### Task instructions
Find the line containing "ATOM 336 C CA" in the records below. Copy exactly that line and each one after it, ending at the line containing "ATOM 353 C CA", and nothing more.

:: Records supplied

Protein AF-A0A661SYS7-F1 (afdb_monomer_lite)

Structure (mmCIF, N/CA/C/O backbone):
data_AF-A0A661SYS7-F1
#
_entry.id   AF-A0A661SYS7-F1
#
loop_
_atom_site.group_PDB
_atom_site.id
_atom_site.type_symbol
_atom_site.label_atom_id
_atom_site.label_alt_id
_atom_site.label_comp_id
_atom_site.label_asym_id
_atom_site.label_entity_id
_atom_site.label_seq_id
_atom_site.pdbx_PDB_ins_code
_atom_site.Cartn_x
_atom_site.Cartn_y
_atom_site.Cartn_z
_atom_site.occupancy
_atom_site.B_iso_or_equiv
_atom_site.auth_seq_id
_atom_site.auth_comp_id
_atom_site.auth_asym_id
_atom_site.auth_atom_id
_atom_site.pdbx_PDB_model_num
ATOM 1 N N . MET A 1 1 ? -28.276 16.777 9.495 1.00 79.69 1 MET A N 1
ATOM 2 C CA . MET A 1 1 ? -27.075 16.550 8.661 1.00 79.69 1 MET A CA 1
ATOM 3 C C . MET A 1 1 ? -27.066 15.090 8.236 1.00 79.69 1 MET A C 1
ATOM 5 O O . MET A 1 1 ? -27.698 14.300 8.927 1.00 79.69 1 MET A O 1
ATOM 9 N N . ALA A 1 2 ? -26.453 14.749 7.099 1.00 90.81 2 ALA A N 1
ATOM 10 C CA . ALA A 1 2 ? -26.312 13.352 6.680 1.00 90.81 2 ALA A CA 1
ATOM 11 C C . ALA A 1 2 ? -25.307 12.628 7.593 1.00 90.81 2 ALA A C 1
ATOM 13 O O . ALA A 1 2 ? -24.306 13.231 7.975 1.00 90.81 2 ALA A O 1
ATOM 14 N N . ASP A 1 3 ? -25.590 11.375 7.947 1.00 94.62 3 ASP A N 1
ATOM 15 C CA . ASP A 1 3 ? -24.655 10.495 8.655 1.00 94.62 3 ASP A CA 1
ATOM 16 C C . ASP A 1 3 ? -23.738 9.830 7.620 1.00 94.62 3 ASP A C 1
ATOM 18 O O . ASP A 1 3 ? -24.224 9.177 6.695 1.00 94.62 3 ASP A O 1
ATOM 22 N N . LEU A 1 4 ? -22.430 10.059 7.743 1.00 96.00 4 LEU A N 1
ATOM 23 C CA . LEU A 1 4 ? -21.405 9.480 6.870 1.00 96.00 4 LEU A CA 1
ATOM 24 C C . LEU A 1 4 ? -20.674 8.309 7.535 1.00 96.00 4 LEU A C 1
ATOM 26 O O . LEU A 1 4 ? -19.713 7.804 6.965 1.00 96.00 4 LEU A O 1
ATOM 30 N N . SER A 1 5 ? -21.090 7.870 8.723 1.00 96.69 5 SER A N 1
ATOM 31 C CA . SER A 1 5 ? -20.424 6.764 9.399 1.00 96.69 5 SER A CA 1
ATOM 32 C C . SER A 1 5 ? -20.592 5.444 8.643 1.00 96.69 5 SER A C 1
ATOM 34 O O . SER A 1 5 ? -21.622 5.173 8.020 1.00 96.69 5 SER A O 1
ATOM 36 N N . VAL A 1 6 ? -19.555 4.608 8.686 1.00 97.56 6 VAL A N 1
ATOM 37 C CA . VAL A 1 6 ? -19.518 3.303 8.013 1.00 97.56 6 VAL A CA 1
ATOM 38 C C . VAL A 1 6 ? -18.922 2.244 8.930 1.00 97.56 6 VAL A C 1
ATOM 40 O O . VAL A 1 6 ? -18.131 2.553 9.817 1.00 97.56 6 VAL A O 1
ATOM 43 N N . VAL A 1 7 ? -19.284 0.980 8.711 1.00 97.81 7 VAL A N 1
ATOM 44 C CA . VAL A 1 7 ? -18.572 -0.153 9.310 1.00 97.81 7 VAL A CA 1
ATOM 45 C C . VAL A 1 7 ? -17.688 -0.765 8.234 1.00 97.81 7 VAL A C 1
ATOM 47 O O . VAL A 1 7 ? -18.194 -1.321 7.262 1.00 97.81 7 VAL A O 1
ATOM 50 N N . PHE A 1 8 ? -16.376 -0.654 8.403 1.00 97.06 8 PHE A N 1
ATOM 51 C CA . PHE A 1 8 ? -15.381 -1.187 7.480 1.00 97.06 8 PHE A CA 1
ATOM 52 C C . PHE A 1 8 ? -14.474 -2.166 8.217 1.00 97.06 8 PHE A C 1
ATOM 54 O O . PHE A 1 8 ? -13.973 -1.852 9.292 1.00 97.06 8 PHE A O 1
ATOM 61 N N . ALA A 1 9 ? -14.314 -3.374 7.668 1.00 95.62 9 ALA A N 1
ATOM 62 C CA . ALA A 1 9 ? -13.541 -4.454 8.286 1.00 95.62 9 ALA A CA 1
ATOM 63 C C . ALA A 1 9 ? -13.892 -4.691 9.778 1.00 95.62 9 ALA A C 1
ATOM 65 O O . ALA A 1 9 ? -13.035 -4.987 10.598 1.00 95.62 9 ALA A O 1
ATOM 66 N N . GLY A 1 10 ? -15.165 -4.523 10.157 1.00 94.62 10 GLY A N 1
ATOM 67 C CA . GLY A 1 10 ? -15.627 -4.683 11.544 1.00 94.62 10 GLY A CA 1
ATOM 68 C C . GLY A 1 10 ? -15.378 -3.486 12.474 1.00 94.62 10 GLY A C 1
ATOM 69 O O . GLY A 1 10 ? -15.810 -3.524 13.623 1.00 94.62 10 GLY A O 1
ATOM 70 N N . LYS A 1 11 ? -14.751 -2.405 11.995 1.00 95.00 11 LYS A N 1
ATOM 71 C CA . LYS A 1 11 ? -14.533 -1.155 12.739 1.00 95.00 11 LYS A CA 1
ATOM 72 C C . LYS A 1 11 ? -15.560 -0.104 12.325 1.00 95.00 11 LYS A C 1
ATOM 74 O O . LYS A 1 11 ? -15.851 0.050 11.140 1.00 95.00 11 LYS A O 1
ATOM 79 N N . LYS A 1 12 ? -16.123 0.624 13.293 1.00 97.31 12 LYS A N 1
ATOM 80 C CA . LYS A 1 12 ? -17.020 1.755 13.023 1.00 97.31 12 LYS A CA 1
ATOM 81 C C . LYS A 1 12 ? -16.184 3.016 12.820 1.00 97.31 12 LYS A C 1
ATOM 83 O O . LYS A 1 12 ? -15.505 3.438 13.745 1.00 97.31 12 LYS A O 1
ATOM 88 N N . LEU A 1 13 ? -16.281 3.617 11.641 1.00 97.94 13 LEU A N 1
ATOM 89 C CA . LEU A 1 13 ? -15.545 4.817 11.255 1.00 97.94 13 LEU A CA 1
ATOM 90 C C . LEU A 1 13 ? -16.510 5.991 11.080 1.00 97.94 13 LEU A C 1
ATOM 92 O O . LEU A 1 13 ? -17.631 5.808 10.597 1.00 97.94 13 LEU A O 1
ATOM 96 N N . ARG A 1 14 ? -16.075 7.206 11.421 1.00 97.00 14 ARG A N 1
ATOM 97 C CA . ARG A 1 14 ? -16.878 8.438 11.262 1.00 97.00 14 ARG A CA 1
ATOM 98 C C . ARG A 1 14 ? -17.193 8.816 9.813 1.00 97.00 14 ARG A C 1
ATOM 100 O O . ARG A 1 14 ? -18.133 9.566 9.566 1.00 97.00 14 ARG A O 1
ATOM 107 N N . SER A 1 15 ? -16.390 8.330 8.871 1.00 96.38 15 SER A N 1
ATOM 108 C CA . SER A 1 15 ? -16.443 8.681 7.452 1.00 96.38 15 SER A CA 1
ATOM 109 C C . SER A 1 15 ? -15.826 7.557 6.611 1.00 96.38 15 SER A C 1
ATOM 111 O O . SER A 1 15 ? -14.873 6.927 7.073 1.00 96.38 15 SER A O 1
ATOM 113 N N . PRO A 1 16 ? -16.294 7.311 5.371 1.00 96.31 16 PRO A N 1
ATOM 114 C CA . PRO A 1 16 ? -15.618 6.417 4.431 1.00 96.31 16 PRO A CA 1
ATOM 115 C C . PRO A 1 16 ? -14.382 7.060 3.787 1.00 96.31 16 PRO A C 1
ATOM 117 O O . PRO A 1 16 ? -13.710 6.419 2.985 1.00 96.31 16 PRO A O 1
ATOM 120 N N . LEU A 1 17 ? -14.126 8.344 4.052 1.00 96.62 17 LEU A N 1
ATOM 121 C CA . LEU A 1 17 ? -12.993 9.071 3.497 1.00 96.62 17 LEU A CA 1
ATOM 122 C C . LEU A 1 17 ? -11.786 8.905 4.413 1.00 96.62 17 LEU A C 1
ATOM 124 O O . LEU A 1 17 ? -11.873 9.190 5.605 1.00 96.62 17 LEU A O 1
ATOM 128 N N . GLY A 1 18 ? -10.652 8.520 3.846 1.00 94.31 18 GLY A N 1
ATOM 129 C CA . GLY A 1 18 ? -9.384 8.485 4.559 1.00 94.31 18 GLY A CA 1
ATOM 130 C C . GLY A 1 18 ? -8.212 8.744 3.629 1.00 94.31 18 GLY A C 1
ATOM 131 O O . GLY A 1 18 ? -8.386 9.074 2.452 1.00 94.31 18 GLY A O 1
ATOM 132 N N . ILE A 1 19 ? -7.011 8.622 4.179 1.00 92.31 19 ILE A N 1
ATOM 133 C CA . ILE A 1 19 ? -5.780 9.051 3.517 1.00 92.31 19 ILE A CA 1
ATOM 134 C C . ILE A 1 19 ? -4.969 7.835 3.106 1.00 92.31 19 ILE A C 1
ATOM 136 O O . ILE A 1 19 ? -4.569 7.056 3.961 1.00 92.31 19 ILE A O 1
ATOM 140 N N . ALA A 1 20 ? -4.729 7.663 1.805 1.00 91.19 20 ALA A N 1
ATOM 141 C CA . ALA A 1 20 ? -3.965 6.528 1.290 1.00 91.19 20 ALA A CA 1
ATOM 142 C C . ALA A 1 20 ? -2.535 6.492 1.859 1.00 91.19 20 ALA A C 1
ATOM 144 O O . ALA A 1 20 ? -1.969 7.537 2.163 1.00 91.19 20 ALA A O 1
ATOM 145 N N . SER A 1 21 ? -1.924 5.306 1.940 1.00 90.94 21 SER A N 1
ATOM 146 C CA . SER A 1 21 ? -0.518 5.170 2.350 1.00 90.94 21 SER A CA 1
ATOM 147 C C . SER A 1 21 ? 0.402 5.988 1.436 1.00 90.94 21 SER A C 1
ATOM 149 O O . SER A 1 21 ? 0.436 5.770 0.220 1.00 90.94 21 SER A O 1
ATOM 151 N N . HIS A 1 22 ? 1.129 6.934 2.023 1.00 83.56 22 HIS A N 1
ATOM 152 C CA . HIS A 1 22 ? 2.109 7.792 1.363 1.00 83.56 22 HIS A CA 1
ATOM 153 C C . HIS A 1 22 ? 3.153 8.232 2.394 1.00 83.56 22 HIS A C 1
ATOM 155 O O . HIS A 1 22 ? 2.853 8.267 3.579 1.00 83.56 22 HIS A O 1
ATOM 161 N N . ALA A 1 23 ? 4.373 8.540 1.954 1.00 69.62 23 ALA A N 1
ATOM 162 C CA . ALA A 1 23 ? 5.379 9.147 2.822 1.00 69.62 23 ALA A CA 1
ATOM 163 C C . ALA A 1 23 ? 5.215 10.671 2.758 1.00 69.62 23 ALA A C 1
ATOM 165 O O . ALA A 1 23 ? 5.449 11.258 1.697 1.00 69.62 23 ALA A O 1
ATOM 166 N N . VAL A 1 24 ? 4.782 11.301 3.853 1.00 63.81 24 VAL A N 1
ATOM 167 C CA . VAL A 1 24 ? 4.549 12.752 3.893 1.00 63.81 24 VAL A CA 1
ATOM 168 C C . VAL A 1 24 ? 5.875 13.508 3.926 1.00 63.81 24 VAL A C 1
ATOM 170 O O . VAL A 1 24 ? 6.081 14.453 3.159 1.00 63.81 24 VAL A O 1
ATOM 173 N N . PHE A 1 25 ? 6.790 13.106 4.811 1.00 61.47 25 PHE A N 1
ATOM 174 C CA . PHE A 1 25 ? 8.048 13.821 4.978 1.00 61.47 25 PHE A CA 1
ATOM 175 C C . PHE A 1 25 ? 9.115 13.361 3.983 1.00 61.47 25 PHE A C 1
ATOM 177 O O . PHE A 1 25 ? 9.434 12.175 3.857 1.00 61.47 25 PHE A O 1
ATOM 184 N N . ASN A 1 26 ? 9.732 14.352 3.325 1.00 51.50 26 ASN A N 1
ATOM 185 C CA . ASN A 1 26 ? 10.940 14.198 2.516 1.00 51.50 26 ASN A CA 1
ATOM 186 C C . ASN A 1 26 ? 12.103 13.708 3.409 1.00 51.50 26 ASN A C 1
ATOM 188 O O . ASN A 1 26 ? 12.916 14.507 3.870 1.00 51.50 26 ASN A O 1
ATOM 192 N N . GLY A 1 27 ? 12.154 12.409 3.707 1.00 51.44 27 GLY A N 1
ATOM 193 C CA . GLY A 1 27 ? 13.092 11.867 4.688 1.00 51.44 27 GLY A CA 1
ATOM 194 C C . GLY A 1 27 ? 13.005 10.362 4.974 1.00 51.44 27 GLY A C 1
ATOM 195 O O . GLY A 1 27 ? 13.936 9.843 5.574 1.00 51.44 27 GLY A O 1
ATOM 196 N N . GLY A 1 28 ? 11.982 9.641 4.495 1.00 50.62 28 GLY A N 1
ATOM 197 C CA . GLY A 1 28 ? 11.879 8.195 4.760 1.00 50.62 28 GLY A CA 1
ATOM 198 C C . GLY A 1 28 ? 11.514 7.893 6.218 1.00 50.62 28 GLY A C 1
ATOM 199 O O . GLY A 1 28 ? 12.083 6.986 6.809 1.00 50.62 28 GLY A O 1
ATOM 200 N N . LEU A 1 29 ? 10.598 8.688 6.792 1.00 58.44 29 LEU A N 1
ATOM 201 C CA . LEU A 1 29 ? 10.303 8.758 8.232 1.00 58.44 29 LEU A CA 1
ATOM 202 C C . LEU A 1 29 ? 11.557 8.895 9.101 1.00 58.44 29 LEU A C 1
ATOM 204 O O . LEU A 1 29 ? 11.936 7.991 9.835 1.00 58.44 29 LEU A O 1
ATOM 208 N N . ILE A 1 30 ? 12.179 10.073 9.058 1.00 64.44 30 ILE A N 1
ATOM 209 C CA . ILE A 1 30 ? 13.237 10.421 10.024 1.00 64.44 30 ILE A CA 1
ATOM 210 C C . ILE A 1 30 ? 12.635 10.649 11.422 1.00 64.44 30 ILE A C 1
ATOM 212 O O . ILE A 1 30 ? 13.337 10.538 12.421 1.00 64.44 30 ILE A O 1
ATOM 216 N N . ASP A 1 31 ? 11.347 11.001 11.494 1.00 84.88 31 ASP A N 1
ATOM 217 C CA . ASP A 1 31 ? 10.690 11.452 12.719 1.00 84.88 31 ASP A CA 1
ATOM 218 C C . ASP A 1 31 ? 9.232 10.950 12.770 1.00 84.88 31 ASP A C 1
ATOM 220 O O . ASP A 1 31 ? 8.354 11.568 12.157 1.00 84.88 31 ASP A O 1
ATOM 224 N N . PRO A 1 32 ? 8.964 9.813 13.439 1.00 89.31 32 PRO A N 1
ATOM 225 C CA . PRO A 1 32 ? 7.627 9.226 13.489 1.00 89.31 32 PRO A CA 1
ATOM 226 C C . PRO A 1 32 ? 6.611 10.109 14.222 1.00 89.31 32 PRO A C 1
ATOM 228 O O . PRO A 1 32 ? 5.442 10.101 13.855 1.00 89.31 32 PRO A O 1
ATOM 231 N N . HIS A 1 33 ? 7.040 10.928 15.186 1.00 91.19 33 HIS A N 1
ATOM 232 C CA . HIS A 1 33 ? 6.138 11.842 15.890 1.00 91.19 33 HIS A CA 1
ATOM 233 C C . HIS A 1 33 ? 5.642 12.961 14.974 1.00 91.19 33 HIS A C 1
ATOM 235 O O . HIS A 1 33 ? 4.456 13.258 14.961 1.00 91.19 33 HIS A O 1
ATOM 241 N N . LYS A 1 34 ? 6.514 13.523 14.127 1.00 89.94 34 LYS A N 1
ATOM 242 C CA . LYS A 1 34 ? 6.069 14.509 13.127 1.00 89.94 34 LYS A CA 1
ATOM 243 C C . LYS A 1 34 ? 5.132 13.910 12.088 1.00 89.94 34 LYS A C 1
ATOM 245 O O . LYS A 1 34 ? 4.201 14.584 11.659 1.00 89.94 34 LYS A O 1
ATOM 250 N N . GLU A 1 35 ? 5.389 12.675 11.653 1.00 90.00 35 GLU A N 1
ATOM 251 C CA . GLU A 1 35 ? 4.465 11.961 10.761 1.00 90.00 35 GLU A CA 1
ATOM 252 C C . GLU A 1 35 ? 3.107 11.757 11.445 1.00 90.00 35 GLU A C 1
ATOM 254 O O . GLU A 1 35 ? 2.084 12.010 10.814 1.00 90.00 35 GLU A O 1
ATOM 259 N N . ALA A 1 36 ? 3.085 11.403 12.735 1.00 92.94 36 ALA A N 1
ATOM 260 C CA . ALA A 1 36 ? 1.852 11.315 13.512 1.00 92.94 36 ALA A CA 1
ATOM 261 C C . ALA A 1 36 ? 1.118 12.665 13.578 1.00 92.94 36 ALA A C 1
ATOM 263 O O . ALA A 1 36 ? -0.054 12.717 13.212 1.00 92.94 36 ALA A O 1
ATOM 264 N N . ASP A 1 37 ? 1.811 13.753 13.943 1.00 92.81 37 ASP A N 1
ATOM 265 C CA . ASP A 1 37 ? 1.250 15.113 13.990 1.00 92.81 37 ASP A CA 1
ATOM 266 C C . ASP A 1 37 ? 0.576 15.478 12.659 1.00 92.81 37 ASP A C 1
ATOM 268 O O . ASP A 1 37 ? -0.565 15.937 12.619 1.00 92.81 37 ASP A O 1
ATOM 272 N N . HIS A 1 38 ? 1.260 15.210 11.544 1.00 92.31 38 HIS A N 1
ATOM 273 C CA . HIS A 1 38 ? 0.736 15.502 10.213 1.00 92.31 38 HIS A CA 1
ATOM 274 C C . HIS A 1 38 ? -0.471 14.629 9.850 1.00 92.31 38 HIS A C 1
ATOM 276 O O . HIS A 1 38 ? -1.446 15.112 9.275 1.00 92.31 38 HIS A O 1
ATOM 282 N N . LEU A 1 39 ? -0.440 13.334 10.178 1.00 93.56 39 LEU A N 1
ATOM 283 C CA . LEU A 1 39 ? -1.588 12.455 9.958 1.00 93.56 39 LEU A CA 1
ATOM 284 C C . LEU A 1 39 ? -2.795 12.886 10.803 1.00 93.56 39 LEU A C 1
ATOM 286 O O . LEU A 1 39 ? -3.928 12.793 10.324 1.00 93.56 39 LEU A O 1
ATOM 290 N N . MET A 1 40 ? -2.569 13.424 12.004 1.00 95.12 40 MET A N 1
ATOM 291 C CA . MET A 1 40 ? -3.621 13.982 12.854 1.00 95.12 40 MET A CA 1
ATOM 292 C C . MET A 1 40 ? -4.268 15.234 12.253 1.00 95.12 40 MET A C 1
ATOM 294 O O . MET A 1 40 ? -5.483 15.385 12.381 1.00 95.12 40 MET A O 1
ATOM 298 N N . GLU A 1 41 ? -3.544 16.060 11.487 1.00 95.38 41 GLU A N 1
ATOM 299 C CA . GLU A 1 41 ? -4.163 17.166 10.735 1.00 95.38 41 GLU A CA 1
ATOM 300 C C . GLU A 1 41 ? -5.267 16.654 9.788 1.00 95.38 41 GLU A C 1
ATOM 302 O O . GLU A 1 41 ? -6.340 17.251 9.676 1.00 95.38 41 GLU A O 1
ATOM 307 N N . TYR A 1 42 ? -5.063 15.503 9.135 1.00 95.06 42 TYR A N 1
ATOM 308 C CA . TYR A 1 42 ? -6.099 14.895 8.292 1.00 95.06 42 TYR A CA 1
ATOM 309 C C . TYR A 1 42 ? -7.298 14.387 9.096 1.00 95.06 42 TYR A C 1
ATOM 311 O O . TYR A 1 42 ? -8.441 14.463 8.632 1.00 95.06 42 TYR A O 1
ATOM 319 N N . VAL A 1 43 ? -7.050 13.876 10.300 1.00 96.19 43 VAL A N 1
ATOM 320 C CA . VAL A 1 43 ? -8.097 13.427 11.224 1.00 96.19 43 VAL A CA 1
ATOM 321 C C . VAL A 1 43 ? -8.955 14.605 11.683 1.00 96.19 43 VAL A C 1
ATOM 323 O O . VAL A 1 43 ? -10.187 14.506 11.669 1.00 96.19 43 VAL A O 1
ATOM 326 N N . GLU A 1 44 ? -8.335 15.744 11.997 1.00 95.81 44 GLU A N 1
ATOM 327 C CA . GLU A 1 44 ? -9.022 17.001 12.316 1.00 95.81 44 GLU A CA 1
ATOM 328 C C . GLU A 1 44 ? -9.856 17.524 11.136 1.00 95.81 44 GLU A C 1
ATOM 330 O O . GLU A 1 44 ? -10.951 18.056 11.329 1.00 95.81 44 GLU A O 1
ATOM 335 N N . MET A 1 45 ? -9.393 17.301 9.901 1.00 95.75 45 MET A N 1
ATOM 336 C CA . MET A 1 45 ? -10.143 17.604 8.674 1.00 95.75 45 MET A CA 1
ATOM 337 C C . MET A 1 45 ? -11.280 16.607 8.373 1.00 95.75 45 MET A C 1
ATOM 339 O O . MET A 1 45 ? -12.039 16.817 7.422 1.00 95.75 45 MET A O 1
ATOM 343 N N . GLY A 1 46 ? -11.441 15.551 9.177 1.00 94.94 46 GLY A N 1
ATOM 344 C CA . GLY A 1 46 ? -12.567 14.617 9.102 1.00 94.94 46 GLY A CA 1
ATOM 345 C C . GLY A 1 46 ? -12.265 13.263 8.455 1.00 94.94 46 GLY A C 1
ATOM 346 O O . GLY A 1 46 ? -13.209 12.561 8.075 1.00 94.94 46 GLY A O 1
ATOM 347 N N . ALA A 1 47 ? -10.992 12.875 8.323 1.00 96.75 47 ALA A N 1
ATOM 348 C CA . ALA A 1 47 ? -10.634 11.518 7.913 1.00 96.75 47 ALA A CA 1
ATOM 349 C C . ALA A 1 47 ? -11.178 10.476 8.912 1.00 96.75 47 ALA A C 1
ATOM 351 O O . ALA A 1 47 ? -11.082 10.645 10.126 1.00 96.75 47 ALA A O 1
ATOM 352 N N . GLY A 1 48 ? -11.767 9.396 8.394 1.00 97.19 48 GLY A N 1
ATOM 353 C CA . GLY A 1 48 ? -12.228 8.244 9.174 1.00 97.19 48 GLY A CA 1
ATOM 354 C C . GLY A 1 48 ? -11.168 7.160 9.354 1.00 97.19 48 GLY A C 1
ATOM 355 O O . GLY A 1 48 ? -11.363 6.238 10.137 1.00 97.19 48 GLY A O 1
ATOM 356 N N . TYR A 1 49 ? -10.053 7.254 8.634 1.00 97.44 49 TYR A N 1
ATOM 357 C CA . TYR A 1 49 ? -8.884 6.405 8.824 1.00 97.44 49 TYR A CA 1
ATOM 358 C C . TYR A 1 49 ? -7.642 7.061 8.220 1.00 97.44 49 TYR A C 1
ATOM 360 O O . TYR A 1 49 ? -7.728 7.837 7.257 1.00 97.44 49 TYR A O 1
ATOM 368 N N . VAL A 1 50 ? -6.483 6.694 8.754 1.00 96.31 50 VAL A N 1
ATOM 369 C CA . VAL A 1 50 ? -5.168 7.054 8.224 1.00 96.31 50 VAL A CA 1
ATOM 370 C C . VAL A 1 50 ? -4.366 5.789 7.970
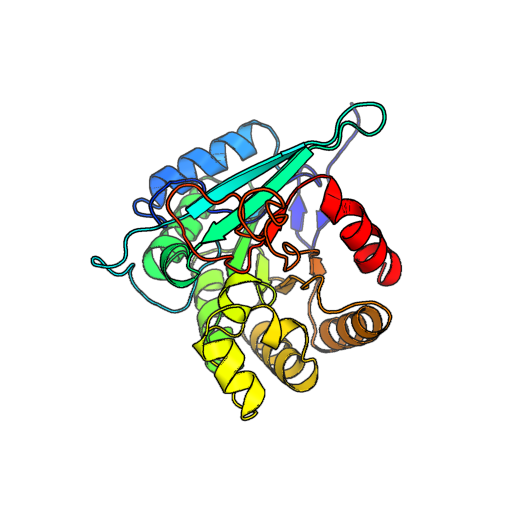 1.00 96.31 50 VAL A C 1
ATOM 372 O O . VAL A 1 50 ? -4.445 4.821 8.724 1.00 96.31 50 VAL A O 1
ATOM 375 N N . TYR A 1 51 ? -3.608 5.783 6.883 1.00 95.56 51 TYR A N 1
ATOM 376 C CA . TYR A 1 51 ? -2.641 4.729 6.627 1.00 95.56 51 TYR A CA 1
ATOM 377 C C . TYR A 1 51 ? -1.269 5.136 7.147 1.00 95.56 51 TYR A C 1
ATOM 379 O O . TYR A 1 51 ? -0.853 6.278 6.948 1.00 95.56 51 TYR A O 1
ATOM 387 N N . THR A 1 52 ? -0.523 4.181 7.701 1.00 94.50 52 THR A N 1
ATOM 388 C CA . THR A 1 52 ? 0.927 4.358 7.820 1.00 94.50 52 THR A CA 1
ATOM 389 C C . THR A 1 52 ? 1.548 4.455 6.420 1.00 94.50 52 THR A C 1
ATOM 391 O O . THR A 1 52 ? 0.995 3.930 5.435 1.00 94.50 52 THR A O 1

::::

### Result of this task
ATOM 336 C CA . MET A 1 45 ? -10.143 17.604 8.674 1.00 95.75 45 MET A CA 1
ATOM 337 C C . MET A 1 45 ? -11.280 16.607 8.373 1.00 95.75 45 MET A C 1
ATOM 339 O O . MET A 1 45 ? -12.039 16.817 7.422 1.00 95.75 45 MET A O 1
ATOM 343 N N . GLY A 1 46 ? -11.441 15.551 9.177 1.00 94.94 46 GLY A N 1
ATOM 344 C CA . GLY A 1 46 ? -12.567 14.617 9.102 1.00 94.94 46 GLY A CA 1
ATOM 345 C C . GLY A 1 46 ? -12.265 13.263 8.455 1.00 94.94 46 GLY A C 1
ATOM 346 O O . GLY A 1 46 ? -13.209 12.561 8.075 1.00 94.94 46 GLY A O 1
ATOM 347 N N . ALA A 1 47 ? -10.992 12.875 8.323 1.00 96.75 47 ALA A N 1
ATOM 348 C CA . ALA A 1 47 ? -10.634 11.518 7.913 1.00 96.75 47 ALA A CA 1
ATOM 349 C C . ALA A 1 47 ? -11.178 10.476 8.912 1.00 96.75 47 ALA A C 1
ATOM 351 O O . ALA A 1 47 ? -11.082 10.645 10.126 1.00 96.75 47 ALA A O 1
ATOM 352 N N . GLY A 1 48 ? -11.767 9.396 8.394 1.00 97.19 48 GLY A N 1
ATOM 353 C CA . GLY A 1 48 ? -12.228 8.244 9.174 1.00 97.19 48 GLY A CA 1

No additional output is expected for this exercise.